_What is expected_:
In the records that follow, find each line with the word "range" and copy it.

═══ Supplied data ═══

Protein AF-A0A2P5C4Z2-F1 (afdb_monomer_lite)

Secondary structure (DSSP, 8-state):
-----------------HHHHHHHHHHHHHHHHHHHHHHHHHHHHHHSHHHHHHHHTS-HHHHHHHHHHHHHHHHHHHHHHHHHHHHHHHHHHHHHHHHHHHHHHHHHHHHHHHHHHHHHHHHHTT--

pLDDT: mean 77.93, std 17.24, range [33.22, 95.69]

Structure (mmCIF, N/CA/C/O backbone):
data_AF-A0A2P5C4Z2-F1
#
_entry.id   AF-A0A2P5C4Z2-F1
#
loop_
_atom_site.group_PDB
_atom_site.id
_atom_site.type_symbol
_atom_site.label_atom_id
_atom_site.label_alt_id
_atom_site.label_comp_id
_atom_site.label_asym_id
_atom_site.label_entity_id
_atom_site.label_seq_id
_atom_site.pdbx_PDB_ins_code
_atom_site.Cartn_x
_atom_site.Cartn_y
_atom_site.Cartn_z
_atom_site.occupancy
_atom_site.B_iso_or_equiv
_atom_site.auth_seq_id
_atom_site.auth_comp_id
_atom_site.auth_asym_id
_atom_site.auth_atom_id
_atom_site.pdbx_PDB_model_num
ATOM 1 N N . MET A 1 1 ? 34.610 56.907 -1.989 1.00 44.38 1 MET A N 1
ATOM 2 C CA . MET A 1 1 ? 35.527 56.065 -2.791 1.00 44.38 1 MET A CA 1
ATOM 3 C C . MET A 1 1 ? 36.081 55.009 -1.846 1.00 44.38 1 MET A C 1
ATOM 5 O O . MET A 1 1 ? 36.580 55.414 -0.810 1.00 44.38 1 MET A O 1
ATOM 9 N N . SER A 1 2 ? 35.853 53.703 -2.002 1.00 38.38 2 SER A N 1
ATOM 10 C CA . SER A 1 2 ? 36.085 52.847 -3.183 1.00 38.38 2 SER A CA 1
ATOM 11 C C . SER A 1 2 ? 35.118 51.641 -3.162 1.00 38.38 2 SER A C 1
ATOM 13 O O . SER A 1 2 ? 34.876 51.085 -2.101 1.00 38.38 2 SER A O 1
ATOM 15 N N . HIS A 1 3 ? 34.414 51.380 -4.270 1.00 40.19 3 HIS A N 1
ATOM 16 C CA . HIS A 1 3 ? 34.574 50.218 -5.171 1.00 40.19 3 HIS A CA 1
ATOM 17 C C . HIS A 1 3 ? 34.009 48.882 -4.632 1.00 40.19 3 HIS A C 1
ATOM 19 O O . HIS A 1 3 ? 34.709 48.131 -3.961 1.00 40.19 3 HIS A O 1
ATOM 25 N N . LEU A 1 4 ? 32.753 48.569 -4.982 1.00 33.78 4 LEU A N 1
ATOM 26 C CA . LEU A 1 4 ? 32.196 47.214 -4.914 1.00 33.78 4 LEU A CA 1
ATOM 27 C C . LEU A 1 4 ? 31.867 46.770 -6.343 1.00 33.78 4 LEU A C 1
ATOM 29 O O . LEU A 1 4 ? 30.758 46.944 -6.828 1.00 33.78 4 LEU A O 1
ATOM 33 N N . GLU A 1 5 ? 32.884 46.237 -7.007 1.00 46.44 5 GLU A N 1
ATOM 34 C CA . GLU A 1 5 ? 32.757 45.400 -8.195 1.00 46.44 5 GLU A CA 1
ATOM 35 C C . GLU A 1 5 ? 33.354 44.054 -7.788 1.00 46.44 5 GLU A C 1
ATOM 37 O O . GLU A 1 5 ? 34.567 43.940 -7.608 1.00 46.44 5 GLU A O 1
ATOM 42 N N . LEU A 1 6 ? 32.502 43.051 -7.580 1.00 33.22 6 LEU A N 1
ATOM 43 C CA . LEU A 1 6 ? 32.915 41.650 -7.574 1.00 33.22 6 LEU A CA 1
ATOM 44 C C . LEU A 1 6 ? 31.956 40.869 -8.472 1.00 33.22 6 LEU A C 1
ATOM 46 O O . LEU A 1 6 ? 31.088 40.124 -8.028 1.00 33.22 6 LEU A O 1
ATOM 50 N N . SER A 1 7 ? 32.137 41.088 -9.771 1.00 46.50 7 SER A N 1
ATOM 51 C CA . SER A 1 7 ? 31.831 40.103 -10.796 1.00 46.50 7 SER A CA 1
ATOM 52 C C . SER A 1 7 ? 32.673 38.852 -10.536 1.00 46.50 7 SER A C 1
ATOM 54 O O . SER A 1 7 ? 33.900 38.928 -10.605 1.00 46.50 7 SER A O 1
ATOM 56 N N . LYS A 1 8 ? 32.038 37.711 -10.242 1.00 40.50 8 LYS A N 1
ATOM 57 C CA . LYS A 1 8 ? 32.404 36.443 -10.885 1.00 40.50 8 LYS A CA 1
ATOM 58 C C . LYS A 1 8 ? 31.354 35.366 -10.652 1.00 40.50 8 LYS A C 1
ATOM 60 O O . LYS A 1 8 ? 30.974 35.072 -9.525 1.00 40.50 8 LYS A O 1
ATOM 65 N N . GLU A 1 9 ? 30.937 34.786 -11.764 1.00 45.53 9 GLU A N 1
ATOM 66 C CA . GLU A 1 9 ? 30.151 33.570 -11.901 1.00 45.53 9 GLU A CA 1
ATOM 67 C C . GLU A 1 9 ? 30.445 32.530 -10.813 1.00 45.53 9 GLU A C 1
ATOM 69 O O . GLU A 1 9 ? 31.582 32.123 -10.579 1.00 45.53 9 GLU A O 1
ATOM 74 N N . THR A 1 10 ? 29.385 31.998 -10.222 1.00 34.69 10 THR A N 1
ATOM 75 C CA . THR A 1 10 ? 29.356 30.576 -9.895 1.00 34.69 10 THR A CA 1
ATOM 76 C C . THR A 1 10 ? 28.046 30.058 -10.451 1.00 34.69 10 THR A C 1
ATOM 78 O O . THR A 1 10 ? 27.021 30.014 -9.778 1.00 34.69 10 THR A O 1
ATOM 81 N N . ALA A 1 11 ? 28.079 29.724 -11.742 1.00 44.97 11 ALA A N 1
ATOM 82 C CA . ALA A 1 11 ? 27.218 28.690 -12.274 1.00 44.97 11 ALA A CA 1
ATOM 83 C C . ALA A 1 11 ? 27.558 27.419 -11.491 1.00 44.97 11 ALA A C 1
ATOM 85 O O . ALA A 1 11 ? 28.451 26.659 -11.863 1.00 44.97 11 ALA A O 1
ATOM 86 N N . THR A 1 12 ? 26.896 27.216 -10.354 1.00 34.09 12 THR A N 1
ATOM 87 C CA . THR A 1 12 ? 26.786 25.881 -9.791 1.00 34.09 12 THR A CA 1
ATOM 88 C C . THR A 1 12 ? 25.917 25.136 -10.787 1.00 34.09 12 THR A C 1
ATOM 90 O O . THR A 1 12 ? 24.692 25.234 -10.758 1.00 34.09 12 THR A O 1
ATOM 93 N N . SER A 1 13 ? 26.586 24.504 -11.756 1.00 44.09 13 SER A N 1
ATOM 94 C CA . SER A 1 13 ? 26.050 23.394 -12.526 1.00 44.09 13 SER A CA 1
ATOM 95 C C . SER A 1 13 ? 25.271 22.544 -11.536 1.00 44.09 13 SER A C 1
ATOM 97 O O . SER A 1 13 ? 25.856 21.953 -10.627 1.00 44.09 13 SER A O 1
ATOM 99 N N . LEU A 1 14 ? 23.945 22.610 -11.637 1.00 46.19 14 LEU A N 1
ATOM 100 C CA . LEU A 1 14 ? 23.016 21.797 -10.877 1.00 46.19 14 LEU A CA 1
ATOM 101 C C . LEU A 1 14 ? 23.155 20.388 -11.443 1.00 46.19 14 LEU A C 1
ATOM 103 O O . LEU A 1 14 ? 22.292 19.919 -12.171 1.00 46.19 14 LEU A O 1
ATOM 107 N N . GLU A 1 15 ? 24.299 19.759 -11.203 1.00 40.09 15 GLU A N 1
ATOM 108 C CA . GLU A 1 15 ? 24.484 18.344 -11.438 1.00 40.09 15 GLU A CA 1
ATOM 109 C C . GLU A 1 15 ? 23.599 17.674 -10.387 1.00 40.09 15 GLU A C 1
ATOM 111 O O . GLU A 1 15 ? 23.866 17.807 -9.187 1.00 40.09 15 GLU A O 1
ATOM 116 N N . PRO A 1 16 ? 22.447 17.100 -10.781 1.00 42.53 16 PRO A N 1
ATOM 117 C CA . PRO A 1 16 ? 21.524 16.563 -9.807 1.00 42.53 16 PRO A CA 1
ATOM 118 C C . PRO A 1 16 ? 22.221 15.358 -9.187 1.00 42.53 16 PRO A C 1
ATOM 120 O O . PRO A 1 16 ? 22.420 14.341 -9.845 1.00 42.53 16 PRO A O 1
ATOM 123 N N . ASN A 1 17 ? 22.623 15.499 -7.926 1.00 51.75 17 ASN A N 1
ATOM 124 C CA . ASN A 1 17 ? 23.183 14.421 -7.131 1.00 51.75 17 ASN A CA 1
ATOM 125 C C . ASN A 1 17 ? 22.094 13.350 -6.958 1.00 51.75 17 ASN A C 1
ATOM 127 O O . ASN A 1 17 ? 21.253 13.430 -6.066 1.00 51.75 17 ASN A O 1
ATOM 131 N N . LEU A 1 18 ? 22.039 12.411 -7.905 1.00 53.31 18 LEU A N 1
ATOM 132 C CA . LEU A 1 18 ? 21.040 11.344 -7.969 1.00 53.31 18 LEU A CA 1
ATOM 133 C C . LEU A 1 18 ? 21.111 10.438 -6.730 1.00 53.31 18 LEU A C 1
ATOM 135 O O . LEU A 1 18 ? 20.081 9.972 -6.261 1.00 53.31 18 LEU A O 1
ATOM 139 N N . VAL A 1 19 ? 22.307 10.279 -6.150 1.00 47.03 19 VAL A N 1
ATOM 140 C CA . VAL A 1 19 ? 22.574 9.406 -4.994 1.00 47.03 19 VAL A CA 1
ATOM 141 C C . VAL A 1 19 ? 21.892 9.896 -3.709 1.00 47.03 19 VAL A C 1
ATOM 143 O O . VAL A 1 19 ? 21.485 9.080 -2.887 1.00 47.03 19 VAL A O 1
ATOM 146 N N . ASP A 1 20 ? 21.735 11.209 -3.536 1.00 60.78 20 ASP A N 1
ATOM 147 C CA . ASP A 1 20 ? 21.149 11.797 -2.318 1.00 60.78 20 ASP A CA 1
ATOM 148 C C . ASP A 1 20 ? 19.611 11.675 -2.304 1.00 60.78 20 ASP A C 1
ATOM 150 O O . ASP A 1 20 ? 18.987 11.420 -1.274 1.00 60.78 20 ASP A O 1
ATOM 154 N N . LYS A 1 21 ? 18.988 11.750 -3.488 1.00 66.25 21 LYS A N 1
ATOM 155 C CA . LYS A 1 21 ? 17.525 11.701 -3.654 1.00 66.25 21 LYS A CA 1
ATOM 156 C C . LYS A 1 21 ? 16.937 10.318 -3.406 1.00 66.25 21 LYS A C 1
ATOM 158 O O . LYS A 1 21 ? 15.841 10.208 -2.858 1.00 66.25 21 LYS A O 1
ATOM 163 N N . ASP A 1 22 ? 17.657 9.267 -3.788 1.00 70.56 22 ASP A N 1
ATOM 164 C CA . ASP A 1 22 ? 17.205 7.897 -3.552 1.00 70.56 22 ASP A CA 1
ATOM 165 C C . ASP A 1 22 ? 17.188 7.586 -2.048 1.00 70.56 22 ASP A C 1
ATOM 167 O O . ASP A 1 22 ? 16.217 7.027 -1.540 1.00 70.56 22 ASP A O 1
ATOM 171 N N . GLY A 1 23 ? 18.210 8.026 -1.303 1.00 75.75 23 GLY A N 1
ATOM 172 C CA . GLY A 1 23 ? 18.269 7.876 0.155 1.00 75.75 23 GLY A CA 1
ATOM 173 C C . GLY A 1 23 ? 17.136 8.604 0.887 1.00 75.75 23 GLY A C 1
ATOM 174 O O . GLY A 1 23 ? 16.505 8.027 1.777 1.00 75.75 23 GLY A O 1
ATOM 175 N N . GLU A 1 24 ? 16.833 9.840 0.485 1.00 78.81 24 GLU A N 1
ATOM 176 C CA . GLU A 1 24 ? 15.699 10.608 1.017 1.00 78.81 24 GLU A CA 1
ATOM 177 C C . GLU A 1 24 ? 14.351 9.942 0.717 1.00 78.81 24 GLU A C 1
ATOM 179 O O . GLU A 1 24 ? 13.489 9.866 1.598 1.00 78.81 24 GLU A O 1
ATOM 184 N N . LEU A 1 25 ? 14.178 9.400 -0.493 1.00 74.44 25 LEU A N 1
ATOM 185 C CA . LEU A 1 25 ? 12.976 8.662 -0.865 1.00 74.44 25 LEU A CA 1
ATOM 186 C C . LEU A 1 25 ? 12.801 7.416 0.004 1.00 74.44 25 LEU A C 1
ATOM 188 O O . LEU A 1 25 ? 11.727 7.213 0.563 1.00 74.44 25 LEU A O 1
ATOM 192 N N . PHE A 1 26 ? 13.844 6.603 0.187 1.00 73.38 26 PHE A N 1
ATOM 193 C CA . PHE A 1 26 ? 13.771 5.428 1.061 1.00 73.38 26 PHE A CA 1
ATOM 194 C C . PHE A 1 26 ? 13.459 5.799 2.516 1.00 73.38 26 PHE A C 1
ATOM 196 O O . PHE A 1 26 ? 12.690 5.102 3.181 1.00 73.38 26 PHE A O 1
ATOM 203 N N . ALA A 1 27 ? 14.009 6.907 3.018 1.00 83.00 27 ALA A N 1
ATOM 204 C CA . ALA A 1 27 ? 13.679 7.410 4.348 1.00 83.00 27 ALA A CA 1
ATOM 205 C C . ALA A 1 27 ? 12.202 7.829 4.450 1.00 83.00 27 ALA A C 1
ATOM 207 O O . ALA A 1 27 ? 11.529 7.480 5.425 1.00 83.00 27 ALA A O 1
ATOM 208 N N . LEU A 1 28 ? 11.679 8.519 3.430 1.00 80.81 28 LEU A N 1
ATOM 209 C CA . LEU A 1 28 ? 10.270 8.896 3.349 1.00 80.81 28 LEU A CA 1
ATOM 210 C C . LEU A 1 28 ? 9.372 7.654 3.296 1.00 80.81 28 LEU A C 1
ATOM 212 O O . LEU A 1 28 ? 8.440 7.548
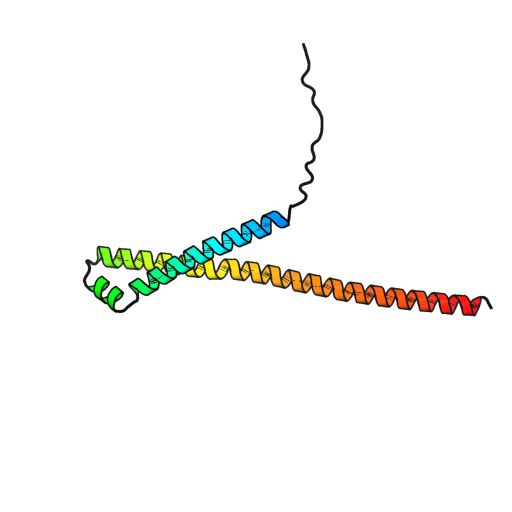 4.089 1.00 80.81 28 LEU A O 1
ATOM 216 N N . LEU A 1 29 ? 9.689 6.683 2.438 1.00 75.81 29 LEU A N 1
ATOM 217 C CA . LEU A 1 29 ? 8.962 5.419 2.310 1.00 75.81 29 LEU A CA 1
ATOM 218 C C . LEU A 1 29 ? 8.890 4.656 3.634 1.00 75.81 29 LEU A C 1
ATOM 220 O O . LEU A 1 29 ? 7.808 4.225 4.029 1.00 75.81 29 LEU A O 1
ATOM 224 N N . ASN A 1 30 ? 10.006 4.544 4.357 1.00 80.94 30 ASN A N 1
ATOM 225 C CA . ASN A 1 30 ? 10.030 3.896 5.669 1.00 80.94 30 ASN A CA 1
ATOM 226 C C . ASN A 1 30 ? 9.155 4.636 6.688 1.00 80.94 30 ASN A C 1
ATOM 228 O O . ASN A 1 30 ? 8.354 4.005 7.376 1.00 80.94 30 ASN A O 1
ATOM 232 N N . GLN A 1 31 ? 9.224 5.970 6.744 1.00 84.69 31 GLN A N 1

═══
═══ Supplied data ═══

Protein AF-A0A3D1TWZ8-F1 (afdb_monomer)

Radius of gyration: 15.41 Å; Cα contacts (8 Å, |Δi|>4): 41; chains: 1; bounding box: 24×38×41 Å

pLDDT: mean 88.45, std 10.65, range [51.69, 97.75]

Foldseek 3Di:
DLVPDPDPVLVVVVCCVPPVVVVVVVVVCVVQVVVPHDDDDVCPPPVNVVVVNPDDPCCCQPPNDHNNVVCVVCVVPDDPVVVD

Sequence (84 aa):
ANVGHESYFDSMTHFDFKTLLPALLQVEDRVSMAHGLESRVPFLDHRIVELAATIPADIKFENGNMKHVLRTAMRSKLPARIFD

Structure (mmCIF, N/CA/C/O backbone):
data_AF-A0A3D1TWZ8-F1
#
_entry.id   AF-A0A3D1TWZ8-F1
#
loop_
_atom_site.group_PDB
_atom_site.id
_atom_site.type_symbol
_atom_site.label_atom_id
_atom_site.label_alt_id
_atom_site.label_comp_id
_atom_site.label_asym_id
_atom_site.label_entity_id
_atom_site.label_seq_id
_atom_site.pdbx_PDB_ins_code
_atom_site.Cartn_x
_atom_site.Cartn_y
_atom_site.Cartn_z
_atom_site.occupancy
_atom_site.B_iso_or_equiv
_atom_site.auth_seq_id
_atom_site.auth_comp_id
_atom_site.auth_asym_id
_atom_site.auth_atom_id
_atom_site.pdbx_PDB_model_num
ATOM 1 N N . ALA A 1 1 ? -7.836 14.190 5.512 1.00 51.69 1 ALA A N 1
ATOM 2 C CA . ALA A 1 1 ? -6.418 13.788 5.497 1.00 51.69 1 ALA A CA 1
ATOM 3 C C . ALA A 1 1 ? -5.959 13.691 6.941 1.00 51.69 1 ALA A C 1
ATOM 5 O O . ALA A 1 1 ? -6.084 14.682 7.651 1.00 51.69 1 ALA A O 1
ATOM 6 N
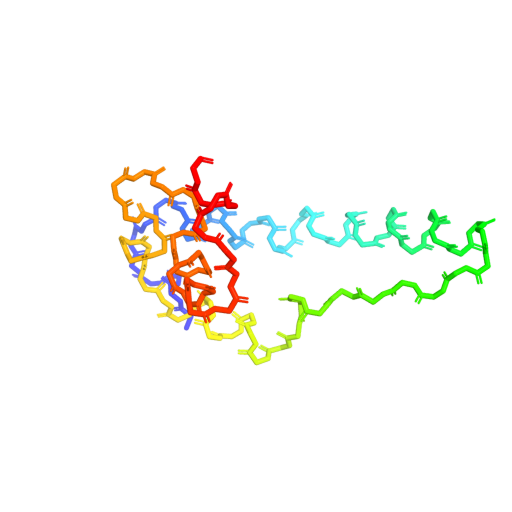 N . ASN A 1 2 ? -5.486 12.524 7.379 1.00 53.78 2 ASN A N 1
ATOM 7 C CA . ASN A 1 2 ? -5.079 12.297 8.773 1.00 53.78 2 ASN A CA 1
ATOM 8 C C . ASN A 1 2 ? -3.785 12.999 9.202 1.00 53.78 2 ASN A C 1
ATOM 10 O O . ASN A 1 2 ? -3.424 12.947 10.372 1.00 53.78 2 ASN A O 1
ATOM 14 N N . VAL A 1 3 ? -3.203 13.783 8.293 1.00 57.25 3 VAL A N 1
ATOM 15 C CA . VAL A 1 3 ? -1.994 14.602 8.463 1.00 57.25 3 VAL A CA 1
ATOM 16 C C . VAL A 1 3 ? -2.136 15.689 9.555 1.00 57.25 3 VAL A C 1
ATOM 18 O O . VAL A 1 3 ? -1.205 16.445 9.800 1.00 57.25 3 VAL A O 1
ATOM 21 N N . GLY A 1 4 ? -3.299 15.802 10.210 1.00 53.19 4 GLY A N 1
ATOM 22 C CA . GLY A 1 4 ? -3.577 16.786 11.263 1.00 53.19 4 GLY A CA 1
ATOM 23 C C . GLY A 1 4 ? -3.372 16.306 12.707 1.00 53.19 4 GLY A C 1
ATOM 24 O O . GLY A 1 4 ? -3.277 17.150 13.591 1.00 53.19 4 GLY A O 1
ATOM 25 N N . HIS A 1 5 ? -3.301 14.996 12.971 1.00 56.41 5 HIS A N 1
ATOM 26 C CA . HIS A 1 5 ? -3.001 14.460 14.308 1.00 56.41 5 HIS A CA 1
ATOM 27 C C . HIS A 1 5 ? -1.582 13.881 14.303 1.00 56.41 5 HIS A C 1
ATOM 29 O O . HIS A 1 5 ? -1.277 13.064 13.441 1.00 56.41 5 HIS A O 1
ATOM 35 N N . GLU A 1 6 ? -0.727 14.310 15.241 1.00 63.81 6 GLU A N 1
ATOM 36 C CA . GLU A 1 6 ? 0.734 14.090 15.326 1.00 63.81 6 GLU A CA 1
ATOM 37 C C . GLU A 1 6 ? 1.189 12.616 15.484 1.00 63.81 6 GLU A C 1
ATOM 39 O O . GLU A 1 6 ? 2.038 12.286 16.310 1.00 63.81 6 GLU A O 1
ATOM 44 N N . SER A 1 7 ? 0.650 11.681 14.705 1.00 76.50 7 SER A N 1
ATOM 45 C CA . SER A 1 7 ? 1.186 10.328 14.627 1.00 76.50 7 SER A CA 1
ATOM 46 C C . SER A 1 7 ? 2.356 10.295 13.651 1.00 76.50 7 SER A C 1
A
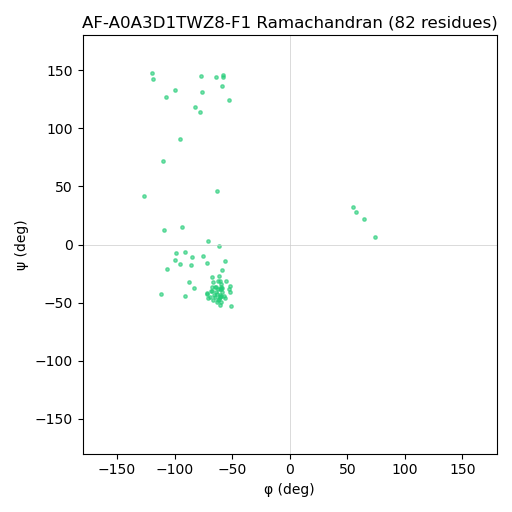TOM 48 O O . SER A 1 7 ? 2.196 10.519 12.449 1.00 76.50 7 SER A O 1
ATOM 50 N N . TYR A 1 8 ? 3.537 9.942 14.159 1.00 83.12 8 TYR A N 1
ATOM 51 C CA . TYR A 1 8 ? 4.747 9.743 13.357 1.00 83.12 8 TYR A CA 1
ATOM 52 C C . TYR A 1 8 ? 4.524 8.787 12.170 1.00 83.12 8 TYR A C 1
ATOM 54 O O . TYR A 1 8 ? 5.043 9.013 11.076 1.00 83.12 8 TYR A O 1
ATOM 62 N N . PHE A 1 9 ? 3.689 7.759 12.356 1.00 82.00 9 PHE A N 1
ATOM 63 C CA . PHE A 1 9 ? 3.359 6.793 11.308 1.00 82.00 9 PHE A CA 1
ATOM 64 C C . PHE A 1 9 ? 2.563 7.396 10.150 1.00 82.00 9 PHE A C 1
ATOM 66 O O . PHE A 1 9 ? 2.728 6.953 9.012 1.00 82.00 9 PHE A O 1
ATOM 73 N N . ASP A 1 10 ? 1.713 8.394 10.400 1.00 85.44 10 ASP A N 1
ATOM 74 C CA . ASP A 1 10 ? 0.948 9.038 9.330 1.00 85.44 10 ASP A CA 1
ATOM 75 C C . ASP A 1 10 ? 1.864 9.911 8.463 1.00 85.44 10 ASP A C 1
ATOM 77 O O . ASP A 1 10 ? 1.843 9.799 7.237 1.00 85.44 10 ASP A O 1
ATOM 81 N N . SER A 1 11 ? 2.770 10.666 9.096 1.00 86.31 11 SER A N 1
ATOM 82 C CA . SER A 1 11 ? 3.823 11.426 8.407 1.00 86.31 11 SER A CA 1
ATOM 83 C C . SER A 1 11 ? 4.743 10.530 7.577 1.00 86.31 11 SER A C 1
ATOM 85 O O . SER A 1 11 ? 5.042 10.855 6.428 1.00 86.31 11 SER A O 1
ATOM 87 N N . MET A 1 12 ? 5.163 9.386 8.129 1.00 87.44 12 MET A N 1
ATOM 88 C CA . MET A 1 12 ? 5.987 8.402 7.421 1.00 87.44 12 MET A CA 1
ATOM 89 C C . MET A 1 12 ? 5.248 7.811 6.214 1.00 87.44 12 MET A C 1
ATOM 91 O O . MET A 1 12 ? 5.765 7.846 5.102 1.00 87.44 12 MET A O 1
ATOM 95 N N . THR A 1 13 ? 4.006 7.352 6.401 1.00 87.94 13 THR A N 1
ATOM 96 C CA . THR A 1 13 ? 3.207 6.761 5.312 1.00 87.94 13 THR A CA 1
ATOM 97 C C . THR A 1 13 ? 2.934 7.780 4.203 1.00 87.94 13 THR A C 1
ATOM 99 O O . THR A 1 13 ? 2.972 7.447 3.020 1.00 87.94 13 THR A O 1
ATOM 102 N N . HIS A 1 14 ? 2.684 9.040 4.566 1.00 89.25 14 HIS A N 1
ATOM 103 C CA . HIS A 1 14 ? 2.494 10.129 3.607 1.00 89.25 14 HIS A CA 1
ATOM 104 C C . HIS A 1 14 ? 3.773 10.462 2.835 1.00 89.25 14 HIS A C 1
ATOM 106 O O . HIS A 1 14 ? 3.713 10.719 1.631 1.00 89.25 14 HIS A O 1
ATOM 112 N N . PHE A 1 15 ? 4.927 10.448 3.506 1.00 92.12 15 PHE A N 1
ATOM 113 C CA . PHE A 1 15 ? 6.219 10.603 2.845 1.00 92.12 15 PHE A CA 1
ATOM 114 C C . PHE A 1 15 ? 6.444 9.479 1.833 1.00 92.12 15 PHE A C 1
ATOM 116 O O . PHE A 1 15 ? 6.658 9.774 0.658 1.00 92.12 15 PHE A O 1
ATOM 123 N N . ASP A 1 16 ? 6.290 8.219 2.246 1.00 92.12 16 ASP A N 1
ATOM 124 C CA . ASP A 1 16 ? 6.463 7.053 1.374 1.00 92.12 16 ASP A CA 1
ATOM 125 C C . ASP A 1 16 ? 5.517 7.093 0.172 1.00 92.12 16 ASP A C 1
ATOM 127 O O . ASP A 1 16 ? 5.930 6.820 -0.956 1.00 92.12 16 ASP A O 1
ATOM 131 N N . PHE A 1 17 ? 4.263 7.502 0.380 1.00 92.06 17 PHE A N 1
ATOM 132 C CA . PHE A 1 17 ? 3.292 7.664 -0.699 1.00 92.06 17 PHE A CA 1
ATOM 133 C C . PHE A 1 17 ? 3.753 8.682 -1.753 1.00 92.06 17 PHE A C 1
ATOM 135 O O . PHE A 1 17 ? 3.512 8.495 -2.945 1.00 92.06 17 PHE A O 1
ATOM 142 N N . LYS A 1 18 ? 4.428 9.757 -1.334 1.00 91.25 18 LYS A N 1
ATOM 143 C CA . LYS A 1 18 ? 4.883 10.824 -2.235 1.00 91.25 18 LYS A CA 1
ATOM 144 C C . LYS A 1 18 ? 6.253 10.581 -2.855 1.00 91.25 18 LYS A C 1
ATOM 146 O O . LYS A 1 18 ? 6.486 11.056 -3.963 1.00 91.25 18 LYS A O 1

═══

_Output for this task_:
pLDDT: mean 77.93, std 17.24, range [33.22, 95.69]
pLDDT: mean 88.45, std 10.65, range [51.69, 97.75]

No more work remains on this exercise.